Oh Jenna, he's beautiful and what gorgeous pictures.


----------



## Blaireli (Jun 3, 2008)

Rigby, you're so handsome! Your Mom needs to put more pictures of you on here!


----------



## AndyFarmer (Jul 9, 2007)

He's gorgeous Jenna! It's good to see pictures of your boys


----------



## HovawartMom (Aug 10, 2006)

He's looking great for his age!!.


----------



## LifeOfRiley (Nov 2, 2007)

He's beautiful. He has such a regal look.


----------



## jealous1 (Dec 7, 2007)

Great pictures - love the one w/ the surf behind him.


----------



## Oaklys Dad (Dec 28, 2005)

Rigby is looking great too!
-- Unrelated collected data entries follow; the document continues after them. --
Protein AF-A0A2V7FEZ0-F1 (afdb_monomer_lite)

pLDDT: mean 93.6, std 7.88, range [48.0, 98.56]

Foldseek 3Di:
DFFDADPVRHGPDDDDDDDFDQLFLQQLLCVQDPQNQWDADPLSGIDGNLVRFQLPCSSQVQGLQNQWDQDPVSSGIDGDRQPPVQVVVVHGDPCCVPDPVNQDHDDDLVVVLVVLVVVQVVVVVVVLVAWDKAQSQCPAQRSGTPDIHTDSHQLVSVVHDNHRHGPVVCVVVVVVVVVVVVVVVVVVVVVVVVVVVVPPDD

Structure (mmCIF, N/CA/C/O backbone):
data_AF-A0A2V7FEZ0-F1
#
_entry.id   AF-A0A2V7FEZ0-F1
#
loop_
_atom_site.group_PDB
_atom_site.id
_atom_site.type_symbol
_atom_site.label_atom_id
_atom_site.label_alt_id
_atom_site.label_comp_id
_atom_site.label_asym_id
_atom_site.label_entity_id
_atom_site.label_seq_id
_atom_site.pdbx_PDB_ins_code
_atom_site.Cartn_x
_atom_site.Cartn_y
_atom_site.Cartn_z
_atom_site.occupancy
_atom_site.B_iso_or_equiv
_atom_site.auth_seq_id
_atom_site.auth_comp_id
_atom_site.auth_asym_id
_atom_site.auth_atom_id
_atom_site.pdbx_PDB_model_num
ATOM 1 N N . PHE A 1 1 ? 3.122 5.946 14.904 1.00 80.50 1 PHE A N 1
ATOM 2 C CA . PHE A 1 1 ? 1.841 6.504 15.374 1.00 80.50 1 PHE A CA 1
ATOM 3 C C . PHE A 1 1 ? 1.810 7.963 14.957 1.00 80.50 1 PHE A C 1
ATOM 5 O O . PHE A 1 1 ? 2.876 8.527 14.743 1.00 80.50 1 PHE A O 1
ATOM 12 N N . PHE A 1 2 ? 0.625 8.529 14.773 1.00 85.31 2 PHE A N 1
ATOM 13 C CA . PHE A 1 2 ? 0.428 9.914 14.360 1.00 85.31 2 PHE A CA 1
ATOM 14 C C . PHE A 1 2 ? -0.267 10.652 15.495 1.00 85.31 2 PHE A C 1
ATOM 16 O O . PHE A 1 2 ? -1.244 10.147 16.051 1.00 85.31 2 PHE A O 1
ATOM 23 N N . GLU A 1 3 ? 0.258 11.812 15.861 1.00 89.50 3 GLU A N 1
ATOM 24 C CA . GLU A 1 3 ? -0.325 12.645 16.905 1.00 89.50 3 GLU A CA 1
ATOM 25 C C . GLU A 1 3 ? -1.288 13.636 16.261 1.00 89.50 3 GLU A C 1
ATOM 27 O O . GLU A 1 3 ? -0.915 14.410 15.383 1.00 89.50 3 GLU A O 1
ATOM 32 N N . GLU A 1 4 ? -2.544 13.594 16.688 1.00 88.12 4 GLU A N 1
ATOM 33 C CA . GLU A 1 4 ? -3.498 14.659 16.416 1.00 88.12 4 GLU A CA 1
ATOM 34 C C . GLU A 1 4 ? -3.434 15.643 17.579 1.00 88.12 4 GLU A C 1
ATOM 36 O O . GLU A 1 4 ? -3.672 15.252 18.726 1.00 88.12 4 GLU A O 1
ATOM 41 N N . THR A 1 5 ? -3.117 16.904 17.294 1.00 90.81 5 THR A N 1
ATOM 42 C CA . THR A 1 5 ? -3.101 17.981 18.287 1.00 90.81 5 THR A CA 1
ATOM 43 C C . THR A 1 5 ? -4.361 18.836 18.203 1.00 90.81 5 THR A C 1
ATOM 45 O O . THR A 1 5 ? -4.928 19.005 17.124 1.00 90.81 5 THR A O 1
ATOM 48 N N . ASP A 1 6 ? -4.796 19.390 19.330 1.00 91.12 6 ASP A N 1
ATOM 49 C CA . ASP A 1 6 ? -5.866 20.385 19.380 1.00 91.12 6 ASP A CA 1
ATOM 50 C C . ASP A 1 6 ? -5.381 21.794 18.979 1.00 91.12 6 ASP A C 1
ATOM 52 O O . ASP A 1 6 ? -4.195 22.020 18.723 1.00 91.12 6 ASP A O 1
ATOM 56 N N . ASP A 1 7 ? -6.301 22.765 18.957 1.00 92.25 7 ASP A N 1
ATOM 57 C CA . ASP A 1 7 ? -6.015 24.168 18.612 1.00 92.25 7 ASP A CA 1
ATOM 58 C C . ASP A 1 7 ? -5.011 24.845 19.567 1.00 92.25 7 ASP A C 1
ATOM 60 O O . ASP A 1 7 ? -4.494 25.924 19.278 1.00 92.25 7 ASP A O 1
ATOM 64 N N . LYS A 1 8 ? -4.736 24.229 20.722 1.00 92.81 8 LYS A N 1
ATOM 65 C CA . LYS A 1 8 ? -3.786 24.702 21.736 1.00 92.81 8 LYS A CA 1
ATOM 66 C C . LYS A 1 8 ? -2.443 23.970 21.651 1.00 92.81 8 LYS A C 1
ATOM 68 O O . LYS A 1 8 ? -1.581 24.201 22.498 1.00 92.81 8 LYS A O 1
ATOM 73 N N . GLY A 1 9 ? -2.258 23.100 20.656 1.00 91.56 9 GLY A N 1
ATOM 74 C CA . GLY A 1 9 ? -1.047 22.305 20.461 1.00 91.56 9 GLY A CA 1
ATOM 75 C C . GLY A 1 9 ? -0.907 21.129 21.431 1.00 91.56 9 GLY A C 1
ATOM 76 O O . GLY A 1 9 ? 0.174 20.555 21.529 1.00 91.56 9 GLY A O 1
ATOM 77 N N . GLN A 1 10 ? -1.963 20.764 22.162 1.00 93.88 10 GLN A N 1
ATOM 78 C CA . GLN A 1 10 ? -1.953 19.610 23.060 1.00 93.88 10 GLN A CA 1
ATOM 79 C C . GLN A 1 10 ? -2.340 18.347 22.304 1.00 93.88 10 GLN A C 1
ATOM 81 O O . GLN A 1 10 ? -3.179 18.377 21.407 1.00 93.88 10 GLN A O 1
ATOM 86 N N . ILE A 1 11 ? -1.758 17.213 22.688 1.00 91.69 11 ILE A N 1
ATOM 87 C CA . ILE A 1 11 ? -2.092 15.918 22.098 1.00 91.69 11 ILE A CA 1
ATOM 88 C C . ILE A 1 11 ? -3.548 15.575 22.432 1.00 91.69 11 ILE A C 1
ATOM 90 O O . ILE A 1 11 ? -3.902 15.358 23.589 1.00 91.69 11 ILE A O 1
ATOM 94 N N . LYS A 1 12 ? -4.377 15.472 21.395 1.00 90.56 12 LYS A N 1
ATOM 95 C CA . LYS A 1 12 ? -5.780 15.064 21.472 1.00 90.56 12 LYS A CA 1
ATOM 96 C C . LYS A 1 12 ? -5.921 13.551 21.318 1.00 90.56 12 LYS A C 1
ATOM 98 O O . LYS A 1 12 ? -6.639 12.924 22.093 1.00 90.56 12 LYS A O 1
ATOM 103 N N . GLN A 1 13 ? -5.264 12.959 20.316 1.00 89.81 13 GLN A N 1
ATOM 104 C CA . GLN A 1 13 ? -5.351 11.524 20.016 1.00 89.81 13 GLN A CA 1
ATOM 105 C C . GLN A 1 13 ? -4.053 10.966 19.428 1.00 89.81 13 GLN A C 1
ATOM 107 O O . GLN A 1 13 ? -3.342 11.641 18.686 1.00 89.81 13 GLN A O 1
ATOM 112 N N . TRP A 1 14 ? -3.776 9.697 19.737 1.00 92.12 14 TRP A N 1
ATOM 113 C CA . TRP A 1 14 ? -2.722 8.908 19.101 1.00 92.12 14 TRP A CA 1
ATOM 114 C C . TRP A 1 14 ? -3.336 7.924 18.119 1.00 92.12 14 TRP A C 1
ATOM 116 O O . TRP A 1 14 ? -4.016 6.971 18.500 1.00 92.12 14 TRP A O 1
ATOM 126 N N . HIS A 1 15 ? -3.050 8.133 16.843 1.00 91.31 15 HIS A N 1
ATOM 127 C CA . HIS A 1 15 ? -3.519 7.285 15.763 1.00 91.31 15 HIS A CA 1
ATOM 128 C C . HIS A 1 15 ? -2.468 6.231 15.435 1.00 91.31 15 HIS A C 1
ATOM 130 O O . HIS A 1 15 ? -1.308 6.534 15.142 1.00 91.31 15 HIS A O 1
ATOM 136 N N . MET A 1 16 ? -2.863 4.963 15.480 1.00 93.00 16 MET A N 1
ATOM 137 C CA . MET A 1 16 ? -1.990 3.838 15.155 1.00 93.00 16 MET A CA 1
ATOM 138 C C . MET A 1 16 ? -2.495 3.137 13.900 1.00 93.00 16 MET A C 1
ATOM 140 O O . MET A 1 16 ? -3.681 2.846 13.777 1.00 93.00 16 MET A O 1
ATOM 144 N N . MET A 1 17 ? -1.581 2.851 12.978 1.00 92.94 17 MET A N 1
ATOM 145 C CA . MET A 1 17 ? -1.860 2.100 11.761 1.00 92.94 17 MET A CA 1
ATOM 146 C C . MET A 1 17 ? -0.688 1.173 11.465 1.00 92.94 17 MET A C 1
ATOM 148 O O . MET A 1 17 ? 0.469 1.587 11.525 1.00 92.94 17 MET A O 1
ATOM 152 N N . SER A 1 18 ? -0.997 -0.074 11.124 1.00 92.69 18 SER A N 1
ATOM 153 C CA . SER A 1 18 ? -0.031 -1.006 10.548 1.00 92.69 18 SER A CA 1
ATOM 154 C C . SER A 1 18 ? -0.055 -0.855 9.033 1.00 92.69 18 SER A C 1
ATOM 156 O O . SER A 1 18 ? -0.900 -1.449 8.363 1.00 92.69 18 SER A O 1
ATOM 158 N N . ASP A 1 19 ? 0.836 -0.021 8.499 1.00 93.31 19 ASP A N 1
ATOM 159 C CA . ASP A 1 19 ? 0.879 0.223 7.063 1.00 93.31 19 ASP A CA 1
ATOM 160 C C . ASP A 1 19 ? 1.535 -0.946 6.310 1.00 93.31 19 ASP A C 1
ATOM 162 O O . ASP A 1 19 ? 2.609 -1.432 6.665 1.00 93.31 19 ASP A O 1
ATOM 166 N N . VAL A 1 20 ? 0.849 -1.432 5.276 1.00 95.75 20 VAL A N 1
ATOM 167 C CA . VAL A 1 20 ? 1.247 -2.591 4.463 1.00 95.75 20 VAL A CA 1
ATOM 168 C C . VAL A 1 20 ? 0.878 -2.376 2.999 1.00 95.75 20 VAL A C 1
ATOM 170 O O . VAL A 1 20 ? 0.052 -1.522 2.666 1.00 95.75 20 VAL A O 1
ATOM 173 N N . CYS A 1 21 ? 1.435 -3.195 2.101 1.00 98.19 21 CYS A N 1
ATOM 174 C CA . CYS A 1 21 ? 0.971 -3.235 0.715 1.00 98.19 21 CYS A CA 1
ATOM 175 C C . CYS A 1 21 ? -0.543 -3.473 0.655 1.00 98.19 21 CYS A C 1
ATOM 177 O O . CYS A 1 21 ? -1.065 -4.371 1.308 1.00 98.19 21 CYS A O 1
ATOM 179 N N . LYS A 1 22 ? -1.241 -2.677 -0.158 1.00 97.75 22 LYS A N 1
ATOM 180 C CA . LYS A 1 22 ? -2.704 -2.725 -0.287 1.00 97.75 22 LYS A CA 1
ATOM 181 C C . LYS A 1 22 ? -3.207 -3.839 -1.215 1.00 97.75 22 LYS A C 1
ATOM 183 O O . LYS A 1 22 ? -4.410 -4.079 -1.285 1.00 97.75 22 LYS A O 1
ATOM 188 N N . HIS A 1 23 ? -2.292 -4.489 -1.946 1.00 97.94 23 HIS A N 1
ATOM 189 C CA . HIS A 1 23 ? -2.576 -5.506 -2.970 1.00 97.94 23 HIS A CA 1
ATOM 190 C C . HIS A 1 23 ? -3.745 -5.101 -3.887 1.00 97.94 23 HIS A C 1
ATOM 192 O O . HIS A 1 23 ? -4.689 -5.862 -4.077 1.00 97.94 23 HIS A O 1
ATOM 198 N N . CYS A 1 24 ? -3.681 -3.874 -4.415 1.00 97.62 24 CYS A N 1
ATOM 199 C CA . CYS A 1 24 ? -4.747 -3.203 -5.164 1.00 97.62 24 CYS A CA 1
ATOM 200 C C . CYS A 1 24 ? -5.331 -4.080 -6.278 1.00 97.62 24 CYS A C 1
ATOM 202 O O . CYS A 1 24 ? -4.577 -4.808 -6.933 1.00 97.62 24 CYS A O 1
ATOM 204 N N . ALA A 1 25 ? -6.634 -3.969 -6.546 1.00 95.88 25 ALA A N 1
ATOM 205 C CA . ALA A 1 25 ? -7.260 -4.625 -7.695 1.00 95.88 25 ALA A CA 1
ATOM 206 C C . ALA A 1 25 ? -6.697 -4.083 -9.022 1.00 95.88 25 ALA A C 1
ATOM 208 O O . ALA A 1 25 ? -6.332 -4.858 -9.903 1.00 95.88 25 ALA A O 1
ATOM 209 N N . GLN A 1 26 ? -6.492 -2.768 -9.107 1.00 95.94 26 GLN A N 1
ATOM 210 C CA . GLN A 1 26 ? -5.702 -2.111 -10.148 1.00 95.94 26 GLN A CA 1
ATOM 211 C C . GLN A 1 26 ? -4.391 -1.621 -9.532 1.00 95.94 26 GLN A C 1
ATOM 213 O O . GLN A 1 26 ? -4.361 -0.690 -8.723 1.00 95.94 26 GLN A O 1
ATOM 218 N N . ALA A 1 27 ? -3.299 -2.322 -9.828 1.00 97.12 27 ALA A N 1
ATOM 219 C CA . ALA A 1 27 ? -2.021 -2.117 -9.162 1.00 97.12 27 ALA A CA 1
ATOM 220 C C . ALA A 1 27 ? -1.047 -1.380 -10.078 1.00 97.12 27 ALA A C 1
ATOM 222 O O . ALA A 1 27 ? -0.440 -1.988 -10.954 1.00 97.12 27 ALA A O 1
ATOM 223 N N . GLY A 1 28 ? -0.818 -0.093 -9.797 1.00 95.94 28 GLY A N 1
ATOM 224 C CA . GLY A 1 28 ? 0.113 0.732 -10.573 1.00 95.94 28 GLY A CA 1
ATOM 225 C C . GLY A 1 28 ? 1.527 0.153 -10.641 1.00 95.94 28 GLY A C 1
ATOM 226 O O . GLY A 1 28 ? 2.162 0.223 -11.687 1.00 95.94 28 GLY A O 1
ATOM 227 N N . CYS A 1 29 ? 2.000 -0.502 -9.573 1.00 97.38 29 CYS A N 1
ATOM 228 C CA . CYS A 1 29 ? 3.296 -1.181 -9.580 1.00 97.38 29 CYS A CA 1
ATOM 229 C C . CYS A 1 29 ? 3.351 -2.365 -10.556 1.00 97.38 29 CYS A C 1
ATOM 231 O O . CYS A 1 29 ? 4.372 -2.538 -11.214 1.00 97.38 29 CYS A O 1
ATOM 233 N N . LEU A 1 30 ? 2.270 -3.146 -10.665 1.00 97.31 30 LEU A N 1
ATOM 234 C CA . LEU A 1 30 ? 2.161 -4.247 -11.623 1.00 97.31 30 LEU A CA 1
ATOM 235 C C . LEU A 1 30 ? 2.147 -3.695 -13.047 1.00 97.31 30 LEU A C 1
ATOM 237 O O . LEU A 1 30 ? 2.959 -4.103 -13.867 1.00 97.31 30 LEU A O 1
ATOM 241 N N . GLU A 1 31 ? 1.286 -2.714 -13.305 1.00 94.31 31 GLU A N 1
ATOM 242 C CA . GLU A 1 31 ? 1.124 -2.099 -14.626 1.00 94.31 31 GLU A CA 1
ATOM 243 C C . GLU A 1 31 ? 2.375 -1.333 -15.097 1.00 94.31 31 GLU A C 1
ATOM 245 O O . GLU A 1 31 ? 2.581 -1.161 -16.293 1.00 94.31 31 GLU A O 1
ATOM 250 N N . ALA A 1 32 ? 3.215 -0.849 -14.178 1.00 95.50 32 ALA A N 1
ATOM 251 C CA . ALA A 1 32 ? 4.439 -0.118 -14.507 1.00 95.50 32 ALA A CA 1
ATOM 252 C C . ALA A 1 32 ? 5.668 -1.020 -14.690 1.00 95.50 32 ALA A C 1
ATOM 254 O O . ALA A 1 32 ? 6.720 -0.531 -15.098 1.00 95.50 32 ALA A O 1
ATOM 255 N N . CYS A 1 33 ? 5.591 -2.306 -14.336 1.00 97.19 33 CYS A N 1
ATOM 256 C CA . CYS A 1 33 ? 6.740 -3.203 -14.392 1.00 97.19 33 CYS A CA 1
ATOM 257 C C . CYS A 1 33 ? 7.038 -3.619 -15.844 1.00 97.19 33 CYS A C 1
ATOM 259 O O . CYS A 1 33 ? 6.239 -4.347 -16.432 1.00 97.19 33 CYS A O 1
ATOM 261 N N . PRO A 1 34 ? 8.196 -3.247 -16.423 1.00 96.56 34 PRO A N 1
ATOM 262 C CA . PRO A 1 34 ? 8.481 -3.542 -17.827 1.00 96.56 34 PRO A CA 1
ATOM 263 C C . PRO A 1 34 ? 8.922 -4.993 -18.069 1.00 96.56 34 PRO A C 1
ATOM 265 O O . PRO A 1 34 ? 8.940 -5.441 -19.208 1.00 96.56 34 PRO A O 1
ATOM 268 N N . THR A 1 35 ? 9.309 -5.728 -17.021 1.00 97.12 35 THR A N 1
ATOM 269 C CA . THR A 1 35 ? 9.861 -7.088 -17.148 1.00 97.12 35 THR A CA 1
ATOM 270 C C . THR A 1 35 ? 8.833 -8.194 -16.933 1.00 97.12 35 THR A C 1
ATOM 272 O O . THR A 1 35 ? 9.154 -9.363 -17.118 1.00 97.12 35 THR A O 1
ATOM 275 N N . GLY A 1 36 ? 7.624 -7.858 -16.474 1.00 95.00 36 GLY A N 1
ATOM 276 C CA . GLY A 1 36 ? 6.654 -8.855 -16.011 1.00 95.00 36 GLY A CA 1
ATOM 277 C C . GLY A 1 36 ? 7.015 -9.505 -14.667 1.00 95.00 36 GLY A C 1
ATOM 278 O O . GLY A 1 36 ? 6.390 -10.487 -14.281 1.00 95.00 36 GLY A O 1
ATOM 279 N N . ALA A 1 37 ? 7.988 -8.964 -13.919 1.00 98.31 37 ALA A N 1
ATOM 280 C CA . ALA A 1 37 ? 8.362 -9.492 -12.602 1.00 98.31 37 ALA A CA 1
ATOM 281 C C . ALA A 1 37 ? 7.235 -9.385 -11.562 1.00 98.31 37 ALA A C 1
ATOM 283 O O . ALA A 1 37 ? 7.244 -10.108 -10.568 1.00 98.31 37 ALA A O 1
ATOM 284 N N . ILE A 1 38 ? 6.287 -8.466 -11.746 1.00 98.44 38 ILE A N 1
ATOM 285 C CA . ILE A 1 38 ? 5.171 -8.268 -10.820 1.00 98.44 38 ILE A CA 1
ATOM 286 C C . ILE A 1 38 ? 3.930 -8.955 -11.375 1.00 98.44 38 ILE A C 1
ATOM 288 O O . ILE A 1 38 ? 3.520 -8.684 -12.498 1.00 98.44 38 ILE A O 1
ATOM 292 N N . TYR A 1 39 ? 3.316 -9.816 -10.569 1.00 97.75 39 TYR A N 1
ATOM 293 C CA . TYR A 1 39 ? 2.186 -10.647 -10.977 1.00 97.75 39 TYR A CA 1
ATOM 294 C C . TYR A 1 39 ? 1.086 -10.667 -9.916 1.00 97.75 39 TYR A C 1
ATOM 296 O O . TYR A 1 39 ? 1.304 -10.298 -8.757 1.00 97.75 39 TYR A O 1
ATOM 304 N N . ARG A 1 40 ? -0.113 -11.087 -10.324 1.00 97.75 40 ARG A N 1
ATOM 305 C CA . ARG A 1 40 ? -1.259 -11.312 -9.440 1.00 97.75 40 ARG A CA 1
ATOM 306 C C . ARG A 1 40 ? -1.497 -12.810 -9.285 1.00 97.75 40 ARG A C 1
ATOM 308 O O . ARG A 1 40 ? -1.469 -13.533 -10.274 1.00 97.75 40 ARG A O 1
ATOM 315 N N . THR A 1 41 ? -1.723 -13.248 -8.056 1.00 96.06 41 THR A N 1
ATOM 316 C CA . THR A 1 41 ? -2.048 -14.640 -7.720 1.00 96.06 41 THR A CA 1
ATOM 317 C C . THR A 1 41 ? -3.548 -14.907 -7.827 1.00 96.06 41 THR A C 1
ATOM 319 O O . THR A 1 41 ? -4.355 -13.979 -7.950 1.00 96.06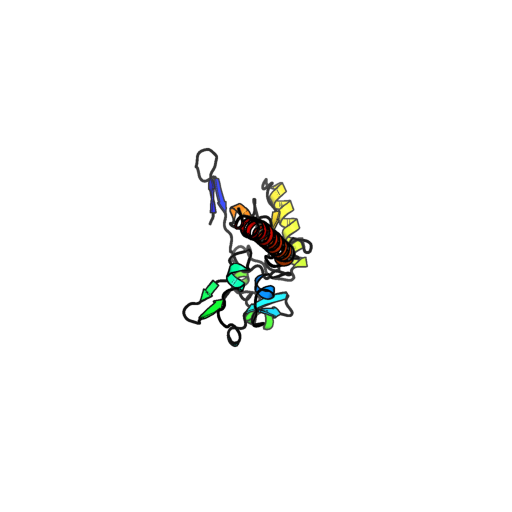 41 THR A O 1
ATOM 322 N N . GLU A 1 42 ? -3.936 -16.172 -7.702 1.00 93.69 42 GLU A N 1
ATOM 323 C CA . GLU A 1 42 ? -5.326 -16.623 -7.624 1.00 93.69 42 GLU A CA 1
ATOM 324 C C . GLU A 1 42 ? -6.093 -16.038 -6.425 1.00 93.69 42 GLU A C 1
ATOM 326 O O . GLU A 1 42 ? -7.312 -15.906 -6.475 1.00 93.69 42 GLU A O 1
ATOM 331 N N . PHE A 1 43 ? -5.388 -15.609 -5.373 1.00 93.31 43 PHE A N 1
ATOM 332 C CA . PHE A 1 43 ? -5.979 -14.962 -4.196 1.00 93.31 43 PHE A CA 1
ATOM 333 C C . PHE A 1 43 ? -6.107 -13.440 -4.349 1.00 93.31 43 PHE A C 1
ATOM 335 O O . PHE A 1 43 ? -6.404 -12.733 -3.387 1.00 93.31 43 PHE A O 1
ATOM 342 N N . GLY A 1 44 ? -5.810 -12.901 -5.535 1.00 93.50 44 GLY A N 1
ATOM 343 C CA . GLY A 1 44 ? -5.830 -11.465 -5.801 1.00 93.50 44 GLY A CA 1
ATOM 344 C C . GLY A 1 44 ? -4.626 -10.707 -5.232 1.00 93.50 44 GLY A C 1
ATOM 345 O O . GLY A 1 44 ? -4.564 -9.480 -5.360 1.00 93.50 44 GLY A O 1
ATOM 346 N N . THR A 1 45 ? -3.638 -11.398 -4.654 1.00 96.19 45 THR A N 1
ATOM 347 C CA . THR A 1 45 ? -2.443 -10.769 -4.082 1.00 96.19 45 THR A CA 1
ATOM 348 C C . THR A 1 45 ? -1.459 -10.400 -5.191 1.00 96.19 45 THR A C 1
ATOM 350 O O . THR A 1 45 ? -1.138 -11.196 -6.066 1.00 96.19 45 THR A O 1
ATOM 353 N N . VAL A 1 46 ? -0.971 -9.160 -5.180 1.00 98.31 46 VAL A N 1
ATOM 354 C CA . VAL A 1 46 ? 0.126 -8.726 -6.064 1.00 98.31 46 VAL A CA 1
ATOM 355 C C . VAL A 1 46 ? 1.472 -9.117 -5.455 1.00 98.31 46 VAL A C 1
ATOM 357 O O . VAL A 1 46 ? 1.693 -8.788 -4.295 1.00 98.31 46 VAL A O 1
ATOM 360 N N . ASN A 1 47 ? 2.385 -9.749 -6.193 1.00 98.31 47 ASN A N 1
ATOM 361 C CA . ASN A 1 47 ? 3.706 -10.198 -5.722 1.00 98.31 47 ASN A CA 1
ATOM 362 C C . ASN A 1 47 ? 4.820 -9.865 -6.724 1.00 98.31 47 ASN A C 1
ATOM 364 O O . ASN A 1 47 ? 4.534 -9.562 -7.876 1.00 98.31 47 ASN A O 1
ATOM 368 N N . ILE A 1 48 ? 6.078 -9.872 -6.265 1.00 98.44 48 ILE A N 1
ATOM 369 C CA . ILE A 1 48 ? 7.265 -9.602 -7.094 1.00 98.44 48 ILE A CA 1
ATOM 370 C C . ILE A 1 48 ? 8.108 -10.875 -7.158 1.00 98.44 48 ILE A C 1
ATOM 372 O O . ILE A 1 48 ? 8.601 -11.329 -6.125 1.00 98.44 48 ILE A O 1
ATOM 376 N N . ASN A 1 49 ? 8.289 -11.425 -8.355 1.00 98.00 49 ASN A N 1
ATOM 377 C CA . ASN A 1 49 ? 9.263 -12.474 -8.617 1.00 98.00 49 ASN A CA 1
ATOM 378 C C . ASN A 1 49 ? 10.669 -11.857 -8.580 1.00 98.00 49 ASN A C 1
ATOM 380 O O . ASN A 1 49 ? 10.998 -10.996 -9.399 1.00 98.00 49 ASN A O 1
ATOM 384 N N . GLN A 1 50 ? 11.471 -12.280 -7.604 1.00 97.94 50 GLN A N 1
ATOM 385 C CA . GLN A 1 50 ? 12.808 -11.738 -7.380 1.00 97.94 50 GLN A CA 1
ATOM 386 C C . GLN A 1 50 ? 13.788 -12.144 -8.487 1.00 97.94 50 GLN A C 1
ATOM 388 O O . GLN A 1 50 ? 14.633 -11.332 -8.845 1.00 97.94 50 GLN A O 1
ATOM 393 N N . ASP A 1 51 ? 13.603 -13.310 -9.108 1.00 97.75 51 ASP A N 1
ATOM 394 C CA . ASP A 1 51 ? 14.490 -13.829 -10.159 1.00 97.75 51 ASP A CA 1
ATOM 395 C C . ASP A 1 51 ? 14.324 -13.089 -11.500 1.00 97.75 51 ASP A C 1
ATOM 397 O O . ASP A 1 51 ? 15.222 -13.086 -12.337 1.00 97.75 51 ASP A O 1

Super to hear that he is still feeling great.


----------



## BeauShel (May 20, 2007)

We have really missed seeing pictures of Handsome Rigby. We need some more pictures of your furgang. He looks really good and like a youngin.


----------



## Ljilly28 (Jan 22, 2008)

Rigby is so sleek and beautiful.


----------



## cubbysan (Mar 13, 2007)

Wow, he still looks good!


----------



## sharlin (Feb 26, 2007)

He is sooooooooooooo good lookin'!!!! Still as sleek and handsome as they come!!!!


----------



## mylissyk (Feb 25, 2007)

He's beautiful, time flies with them. He doesn't look 11, has he slowed down any?


----------



## Hudson (May 18, 2005)

Rigby is a very handsome and fit looking 11 year old!


----------



## magiclover (Apr 22, 2008)

Rigby is gorgeous! Terrific pictures. I love the one of all the dogs running through the surf.


----------



## AquaClaraCanines (Mar 5, 2006)

He's always been very lazy- he's literally slept 12 or 14 hours straight through since he was an 8 week old puppy! So it's hard to say!  But he's still able to lure course without a hitch, and he runs and plays at the park same as always.


----------



## Lisa_and_Willow. (Dec 18, 2007)

And he can still outrun those slow goldens!! Very regal boy.


----------



## T&T (Feb 28, 2008)

*LOOOVE RIGBY !!!* :heartbeat


----------



## Old Gold Mum2001 (Feb 25, 2007)

There's that handsome boy 

Love seeing pics of the boys!!!


----------